Exhibition
Patterns and Distance
Makoto Ito, Shoko Masunaga, Kota Sasaki, Nao Osada, Yuka Hotta
July 6 - August 4, 2024
Makoto Ito
Ito’s formal yet light-hearted and humorous sculptural works created using diverse materials embody the possibilities of contemporary sculpture.
Blue Sky (produced in 2017) is one of the pieces that draw inspiration from distant scenery visible from a certain location and portray it as something touchable within easy reach. The work uses a photographed bird deterrent attached to a remote power cable as a motif. It expresses the scale of distance as it converts the miniature version of the actual scenery into a sculpture.
Shoko Masunaga
With painting as her starting point, Masunaga employs diverse production techniques. Her works, which emphasize their relationships with the surrounding environment and space, possess variable and interchangeable qualities.

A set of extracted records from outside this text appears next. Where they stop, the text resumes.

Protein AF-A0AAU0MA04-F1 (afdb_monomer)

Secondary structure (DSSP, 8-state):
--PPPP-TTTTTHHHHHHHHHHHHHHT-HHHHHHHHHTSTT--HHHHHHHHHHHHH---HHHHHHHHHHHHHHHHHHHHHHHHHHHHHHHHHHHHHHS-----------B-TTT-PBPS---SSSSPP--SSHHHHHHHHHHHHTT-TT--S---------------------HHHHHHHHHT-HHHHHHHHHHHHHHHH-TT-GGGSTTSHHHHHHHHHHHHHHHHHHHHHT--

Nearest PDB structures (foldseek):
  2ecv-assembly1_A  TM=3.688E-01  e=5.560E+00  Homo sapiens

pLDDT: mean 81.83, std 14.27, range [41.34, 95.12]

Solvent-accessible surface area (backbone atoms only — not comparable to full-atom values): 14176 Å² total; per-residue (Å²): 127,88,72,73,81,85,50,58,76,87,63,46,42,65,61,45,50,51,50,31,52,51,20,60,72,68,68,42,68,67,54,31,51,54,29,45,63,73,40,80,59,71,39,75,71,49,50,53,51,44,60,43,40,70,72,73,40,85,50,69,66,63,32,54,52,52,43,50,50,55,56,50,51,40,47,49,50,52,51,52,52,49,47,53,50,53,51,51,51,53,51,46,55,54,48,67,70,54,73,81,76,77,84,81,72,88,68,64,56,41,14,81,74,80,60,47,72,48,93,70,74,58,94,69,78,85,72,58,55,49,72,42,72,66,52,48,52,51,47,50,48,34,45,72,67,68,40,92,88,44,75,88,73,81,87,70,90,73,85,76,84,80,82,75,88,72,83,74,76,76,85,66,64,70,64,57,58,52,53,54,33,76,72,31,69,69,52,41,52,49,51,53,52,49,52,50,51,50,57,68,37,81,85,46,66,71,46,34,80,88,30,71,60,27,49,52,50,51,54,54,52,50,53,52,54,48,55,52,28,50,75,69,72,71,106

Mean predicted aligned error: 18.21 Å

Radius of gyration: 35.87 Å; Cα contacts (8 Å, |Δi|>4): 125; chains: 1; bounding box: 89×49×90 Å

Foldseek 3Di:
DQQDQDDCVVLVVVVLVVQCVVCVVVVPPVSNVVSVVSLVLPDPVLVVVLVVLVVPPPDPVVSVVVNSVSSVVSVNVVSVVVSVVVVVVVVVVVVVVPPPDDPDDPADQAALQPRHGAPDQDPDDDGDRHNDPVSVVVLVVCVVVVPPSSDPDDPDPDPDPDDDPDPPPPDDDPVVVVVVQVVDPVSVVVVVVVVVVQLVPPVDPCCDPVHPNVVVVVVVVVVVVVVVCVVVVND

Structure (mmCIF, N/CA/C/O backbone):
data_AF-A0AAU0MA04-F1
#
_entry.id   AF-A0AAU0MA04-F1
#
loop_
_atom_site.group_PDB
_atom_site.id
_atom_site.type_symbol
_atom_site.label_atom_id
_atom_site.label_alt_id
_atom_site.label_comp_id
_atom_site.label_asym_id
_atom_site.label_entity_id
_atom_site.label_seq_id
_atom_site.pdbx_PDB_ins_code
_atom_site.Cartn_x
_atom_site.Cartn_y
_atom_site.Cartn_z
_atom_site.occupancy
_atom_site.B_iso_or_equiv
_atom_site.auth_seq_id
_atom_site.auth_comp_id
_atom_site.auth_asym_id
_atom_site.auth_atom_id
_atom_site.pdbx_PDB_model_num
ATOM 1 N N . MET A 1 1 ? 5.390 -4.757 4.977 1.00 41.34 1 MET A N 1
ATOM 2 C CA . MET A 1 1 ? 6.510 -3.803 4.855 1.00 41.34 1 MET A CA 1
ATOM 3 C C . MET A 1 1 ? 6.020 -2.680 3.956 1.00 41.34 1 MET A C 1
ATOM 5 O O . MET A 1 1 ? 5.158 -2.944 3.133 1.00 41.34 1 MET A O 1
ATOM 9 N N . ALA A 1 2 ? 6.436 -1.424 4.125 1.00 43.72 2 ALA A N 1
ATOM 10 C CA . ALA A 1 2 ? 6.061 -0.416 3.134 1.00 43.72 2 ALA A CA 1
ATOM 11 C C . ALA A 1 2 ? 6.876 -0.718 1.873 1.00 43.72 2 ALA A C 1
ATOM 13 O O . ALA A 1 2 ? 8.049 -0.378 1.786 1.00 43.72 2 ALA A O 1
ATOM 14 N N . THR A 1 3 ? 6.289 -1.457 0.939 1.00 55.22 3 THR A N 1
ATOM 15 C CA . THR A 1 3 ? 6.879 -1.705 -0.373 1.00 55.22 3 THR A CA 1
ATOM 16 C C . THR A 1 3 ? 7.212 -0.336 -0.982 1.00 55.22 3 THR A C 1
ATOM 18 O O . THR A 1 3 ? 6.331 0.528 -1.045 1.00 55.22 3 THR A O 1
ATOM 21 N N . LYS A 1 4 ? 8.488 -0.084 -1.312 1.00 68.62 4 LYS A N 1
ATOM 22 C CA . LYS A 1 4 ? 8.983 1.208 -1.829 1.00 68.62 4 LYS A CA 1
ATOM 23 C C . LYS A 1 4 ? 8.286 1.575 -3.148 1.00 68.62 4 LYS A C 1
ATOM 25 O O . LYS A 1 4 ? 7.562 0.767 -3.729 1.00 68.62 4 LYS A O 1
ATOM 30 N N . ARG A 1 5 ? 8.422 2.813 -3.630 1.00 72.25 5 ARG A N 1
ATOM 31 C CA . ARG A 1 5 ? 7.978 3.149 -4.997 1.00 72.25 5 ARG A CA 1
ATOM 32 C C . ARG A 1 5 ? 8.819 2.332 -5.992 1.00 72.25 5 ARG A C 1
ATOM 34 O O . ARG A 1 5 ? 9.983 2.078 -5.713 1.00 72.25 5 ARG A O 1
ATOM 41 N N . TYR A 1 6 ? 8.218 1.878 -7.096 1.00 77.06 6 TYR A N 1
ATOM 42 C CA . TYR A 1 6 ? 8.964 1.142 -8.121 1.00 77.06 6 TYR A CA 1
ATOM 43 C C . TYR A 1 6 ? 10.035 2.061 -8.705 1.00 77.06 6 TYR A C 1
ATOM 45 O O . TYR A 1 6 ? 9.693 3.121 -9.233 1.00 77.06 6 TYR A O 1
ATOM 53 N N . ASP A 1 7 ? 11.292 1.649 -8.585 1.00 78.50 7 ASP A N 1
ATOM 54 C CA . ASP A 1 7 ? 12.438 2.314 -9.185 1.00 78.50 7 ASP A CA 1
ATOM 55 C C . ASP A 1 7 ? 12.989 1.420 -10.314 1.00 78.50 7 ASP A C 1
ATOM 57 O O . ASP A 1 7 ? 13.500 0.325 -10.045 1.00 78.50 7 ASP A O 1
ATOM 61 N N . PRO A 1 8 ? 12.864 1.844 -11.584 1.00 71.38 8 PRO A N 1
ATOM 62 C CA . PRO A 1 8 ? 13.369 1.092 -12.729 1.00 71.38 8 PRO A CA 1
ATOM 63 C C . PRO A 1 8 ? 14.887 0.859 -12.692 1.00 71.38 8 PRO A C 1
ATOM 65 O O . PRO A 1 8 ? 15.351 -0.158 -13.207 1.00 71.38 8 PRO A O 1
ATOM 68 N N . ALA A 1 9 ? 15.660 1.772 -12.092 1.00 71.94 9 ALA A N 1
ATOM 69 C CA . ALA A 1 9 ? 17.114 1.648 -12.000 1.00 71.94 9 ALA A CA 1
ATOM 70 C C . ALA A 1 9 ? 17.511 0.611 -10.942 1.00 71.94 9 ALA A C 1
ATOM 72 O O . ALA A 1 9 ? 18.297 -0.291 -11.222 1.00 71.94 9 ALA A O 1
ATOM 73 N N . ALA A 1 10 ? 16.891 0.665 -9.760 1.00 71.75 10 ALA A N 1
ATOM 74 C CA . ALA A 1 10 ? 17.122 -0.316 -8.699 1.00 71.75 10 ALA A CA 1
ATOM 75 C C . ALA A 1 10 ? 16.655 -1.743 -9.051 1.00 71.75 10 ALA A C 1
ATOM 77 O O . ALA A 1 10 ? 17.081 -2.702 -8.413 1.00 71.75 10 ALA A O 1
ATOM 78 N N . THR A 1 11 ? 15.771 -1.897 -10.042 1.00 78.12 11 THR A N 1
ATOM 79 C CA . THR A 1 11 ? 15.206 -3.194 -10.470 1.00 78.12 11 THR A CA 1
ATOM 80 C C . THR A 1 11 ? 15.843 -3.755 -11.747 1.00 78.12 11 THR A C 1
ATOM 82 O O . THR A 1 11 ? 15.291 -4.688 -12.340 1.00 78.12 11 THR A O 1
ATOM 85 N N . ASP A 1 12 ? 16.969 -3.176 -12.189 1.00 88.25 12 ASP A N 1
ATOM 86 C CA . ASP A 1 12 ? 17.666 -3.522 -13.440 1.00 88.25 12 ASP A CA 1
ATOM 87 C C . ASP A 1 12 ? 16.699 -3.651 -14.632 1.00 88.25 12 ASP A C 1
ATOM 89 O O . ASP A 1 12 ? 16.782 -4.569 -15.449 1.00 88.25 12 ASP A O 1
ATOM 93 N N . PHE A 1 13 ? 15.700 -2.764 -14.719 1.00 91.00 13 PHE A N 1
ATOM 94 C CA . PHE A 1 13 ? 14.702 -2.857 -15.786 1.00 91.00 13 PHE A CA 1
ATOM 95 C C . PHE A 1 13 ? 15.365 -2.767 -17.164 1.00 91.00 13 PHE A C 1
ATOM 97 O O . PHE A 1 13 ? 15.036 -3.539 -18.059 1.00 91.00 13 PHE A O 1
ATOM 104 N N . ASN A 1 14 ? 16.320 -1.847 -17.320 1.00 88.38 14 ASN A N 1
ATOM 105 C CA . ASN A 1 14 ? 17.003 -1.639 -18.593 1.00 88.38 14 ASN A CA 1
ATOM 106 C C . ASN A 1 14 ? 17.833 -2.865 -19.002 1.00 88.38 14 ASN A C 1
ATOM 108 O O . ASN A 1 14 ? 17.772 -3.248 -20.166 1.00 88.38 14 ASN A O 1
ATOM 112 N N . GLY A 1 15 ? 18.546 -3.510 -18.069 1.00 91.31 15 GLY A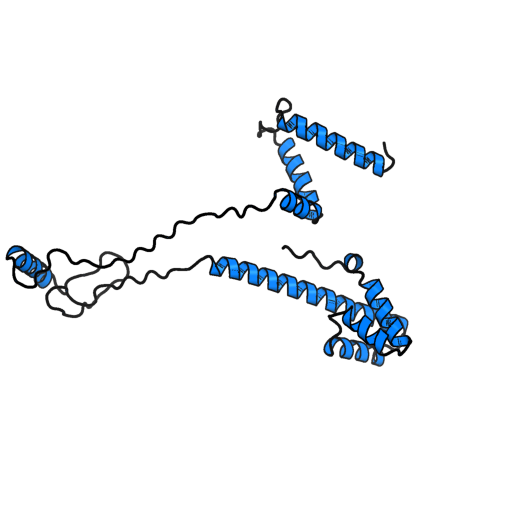 N 1
ATOM 113 C CA . GLY A 1 15 ? 19.304 -4.728 -18.360 1.00 91.31 15 GLY A CA 1
ATOM 114 C C . GLY A 1 15 ? 18.397 -5.907 -18.705 1.00 91.31 15 GLY A C 1
ATOM 115 O O . GLY A 1 15 ? 18.644 -6.606 -19.686 1.00 91.31 15 GLY A O 1
ATOM 116 N N . ARG A 1 16 ? 17.296 -6.096 -17.965 1.00 93.31 16 ARG A N 1
ATOM 117 C CA . ARG A 1 16 ? 16.293 -7.135 -18.267 1.00 93.31 16 ARG A CA 1
ATOM 118 C C . ARG A 1 16 ? 15.619 -6.919 -19.622 1.00 93.31 16 ARG A C 1
ATOM 120 O O . ARG A 1 16 ? 15.493 -7.866 -20.390 1.00 93.31 16 ARG A O 1
ATOM 127 N N . TYR A 1 17 ? 15.225 -5.685 -19.929 1.00 93.06 17 TYR A N 1
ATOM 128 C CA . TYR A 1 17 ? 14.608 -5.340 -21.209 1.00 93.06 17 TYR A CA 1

Session (produced in 2023) is composed of a combination of several shaped canvases. Their colors, lines, and patterns softly link together, as if the adjacent canvases respond to each other, forging rich relationships.
Kota Sasaki
Using 3DCG, Sasaki creates paintings that intersect two and three dimensions through the depiction of spaces such as an atelier or a gallery.
In Untitled, a striped pattern is drawn on a thickly painted canvas. The pattern (two dimensions) is painted onto a rugged-surfaced support structure (three dimensions), creating visual fluctuations caused by different viewing angles. The method produces an illusion of compressed imagery on the canvas, making viewers conscious of the act of seeing.
Nao Osada
Osada creates works using silkscreen to print the surface elements of a familiar object onto the surface of a material different from that of the original item.

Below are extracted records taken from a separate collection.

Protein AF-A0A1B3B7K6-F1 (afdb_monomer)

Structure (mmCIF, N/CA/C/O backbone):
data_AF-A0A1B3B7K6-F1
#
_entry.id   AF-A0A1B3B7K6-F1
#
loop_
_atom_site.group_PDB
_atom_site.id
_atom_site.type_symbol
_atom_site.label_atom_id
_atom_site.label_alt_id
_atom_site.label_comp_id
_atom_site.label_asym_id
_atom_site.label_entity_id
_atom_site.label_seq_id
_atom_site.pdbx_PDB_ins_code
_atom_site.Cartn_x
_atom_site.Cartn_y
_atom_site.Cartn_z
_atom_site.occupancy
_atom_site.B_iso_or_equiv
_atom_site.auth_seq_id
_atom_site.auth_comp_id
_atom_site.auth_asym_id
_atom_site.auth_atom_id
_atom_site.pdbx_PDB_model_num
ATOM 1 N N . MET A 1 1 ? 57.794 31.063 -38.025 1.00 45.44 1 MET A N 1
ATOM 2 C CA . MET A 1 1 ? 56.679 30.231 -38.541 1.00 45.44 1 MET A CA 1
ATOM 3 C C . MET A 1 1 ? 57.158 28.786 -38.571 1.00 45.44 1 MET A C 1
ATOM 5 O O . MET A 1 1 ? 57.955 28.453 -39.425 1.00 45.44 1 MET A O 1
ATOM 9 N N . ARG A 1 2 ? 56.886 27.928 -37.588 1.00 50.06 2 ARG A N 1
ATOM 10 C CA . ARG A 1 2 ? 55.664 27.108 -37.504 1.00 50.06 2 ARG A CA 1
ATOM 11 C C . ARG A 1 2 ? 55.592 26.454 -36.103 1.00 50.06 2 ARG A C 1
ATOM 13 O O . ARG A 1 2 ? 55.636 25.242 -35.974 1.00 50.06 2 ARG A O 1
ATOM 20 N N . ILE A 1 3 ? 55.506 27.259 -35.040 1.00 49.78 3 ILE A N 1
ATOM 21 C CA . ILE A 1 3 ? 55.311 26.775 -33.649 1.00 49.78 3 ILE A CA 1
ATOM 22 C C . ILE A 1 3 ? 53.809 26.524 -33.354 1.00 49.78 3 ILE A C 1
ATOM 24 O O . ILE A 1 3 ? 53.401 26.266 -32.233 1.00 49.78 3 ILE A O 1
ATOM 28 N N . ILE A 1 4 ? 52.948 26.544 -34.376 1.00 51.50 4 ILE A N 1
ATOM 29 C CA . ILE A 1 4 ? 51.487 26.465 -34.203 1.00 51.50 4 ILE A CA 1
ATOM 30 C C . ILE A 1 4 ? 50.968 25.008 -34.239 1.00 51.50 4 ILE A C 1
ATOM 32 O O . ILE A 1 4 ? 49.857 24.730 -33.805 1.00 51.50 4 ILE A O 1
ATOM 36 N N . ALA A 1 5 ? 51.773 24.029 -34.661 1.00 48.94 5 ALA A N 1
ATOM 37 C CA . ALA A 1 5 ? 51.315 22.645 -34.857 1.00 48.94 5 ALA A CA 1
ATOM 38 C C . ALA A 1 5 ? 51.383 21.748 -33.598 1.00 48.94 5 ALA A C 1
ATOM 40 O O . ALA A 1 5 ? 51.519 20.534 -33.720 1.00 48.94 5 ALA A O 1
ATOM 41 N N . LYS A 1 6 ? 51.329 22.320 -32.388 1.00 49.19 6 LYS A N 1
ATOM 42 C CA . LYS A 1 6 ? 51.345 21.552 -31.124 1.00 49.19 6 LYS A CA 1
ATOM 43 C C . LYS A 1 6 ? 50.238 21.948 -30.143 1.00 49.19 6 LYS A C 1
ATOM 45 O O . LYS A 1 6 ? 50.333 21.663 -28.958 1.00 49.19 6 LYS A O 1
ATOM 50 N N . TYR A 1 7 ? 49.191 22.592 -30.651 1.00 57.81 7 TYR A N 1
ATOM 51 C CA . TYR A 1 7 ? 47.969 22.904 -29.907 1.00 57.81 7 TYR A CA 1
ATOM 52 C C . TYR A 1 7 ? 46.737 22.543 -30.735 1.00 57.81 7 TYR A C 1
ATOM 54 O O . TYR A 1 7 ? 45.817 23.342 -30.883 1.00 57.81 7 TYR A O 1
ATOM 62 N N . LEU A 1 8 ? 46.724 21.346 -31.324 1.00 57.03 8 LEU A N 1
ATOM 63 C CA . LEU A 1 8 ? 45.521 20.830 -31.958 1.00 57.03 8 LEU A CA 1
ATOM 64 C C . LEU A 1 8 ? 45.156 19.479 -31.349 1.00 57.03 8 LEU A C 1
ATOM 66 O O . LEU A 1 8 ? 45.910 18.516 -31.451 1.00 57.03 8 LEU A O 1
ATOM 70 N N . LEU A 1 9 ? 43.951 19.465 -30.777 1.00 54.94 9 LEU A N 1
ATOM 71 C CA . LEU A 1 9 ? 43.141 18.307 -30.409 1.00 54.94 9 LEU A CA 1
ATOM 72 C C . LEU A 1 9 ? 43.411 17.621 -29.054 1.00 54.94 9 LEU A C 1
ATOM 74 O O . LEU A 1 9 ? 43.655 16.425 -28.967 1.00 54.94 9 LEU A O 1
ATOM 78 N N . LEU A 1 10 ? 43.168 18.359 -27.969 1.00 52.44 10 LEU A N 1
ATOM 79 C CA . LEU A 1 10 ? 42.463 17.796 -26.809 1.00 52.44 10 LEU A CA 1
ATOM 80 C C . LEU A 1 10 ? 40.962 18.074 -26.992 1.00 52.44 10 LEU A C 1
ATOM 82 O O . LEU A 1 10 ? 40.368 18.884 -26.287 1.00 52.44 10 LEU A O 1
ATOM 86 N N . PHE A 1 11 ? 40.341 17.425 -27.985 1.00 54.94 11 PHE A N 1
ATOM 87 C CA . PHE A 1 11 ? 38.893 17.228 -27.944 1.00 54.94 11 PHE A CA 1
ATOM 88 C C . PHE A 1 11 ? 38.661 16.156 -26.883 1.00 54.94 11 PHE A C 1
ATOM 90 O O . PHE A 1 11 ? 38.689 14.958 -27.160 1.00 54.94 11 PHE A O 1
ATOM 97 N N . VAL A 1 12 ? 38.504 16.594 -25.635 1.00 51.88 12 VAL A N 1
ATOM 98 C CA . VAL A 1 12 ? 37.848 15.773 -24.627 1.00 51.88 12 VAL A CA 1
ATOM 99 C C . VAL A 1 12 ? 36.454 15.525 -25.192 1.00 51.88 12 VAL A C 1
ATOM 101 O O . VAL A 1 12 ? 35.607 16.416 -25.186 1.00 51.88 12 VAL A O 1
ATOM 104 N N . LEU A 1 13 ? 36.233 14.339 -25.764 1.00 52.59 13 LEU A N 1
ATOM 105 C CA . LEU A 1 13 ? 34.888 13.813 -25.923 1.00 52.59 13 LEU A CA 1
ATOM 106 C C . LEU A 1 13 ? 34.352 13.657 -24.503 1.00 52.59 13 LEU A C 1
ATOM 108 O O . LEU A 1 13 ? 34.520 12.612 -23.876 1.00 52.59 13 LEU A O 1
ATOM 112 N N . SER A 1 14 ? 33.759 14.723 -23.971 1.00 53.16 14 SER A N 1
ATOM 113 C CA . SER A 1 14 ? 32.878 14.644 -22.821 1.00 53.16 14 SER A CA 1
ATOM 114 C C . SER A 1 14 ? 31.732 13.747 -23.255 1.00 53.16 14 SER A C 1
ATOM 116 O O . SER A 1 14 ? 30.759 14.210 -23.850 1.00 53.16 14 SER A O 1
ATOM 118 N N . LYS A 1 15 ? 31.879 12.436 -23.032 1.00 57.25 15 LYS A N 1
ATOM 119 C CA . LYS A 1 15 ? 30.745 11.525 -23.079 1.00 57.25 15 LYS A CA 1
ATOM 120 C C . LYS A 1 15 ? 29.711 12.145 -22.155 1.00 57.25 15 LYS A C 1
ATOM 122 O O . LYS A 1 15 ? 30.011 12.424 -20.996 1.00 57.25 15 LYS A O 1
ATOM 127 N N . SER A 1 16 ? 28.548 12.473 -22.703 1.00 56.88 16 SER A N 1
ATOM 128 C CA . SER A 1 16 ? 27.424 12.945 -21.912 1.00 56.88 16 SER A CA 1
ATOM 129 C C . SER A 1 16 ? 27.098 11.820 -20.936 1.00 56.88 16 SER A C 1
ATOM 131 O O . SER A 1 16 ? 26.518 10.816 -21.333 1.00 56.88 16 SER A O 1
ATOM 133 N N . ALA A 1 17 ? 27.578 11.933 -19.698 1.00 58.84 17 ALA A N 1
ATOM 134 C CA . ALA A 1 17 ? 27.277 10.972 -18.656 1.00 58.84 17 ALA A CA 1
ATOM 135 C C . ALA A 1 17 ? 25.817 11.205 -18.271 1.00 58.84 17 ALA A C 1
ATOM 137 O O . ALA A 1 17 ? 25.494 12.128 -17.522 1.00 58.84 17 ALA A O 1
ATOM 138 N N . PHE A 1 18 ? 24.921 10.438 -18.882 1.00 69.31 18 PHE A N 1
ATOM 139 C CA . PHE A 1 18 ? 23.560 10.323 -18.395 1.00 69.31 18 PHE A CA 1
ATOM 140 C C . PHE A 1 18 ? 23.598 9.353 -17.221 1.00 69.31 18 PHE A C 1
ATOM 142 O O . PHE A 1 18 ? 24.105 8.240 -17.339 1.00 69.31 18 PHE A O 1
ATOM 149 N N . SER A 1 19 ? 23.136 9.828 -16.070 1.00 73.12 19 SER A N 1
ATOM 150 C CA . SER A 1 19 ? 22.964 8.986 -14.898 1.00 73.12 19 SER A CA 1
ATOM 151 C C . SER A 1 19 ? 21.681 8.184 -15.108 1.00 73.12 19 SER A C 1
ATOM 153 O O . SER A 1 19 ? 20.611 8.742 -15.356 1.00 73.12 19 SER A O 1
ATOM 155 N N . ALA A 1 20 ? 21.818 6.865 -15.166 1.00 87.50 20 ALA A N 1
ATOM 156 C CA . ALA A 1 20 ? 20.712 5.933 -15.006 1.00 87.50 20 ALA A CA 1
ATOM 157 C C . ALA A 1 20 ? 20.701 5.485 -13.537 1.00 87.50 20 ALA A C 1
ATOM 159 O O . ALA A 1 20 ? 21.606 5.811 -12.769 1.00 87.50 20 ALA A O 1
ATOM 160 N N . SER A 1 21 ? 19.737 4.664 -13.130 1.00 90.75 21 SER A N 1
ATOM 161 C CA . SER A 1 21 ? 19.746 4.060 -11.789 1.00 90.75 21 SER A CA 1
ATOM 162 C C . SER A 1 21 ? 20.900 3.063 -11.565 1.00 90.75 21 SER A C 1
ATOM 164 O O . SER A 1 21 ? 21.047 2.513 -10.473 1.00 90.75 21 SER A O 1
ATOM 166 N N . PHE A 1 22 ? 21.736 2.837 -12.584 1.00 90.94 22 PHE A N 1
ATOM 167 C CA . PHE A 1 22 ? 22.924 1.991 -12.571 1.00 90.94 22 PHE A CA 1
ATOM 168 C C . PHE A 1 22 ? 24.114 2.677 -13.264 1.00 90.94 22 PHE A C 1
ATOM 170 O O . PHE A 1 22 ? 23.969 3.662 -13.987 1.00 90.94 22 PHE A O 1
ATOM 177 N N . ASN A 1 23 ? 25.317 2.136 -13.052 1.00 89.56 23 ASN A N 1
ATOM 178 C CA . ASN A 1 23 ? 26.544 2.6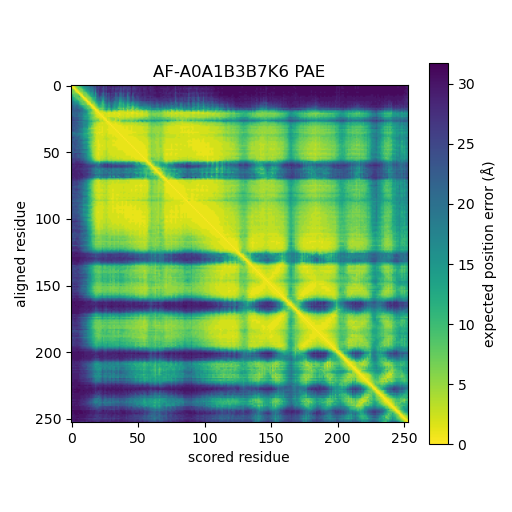82 -13.627 1.00 89.56 23 ASN A CA 1
ATOM 179 C C . ASN A 1 23 ? 26.660 2.352 -15.128 1.00 89.56 23 ASN A C 1
ATOM 181 O O . ASN A 1 23 ? 26.890 1.201 -15.498 1.00 89.56 23 ASN A O 1
ATOM 185 N N . CYS A 1 24 ? 26.560 3.378 -15.975 1.00 91.56 24 CYS A N 1
ATOM 186 C CA . CYS A 1 24 ? 26.663 3.269 -17.431 1.00 91.56 24 CYS A CA 1
ATOM 187 C C . CYS A 1 24 ? 28.074 2.961 -17.971 1.00 91.56 24 CYS A C 1
ATOM 189 O O . CYS A 1 24 ? 28.214 2.652 -19.154 1.00 91.56 24 CYS A O 1
ATOM 191 N N . ASP A 1 25 ? 29.111 3.010 -17.132 1.00 88.62 25 ASP A N 1
ATOM 192 C CA . ASP A 1 25 ? 30.507 2.796 -17.538 1.00 88.62 25 ASP A CA 1
ATOM 193 C C . ASP A 1 25 ? 31.004 1.354 -17.312 1.00 88.62 25 ASP A C 1
ATOM 195 O O . ASP A 1 25 ? 32.185 1.057 -17.512 1.00 88.62 25 ASP A O 1
ATOM 199 N N . ILE A 1 26 ? 30.131 0.426 -16.903 1.00 87.12 26 ILE A N 1
ATOM 200 C CA . ILE A 1 26 ? 30.517 -0.976 -16.682 1.00 87.12 26 ILE A CA 1
ATOM 201 C C . ILE A 1 26 ? 30.633 -1.751 -18.006 1.00 87.12 26 ILE A C 1
ATOM 203 O O . ILE A 1 26 ? 29.804 -1.634 -18.903 1.00 87.12 26 ILE A O 1
ATOM 207 N N . ALA A 1 27 ? 31.645 -2.615 -18.124 1.00 78.75 27 ALA A N 1
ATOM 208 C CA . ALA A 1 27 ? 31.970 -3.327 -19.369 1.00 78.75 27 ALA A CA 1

In Surface Preparation (Sandpaper 3M), the images on the front and back of a sandpaper sheet are printed on two identical brass pieces, which can be superimposed on one another. Osada’s works uncover ephemerality in trivial objects discarded in our daily lives and elevate them into something poetic. They inspire humble awareness in viewers, unsettling their sense of reality.
Yuka Hotta
With painting as her starting point, Hotta’s creation is centered around drawings and installations. In her recent works, she has experimented to use diverse media as intermediaries to produce drawings and incorporated printing as a method of expression.
Titled C, the series traces an eyeless exploration depicted using bodily senses. Its free and relaxed strokes rely on animated sensation to render images evocative of breathing.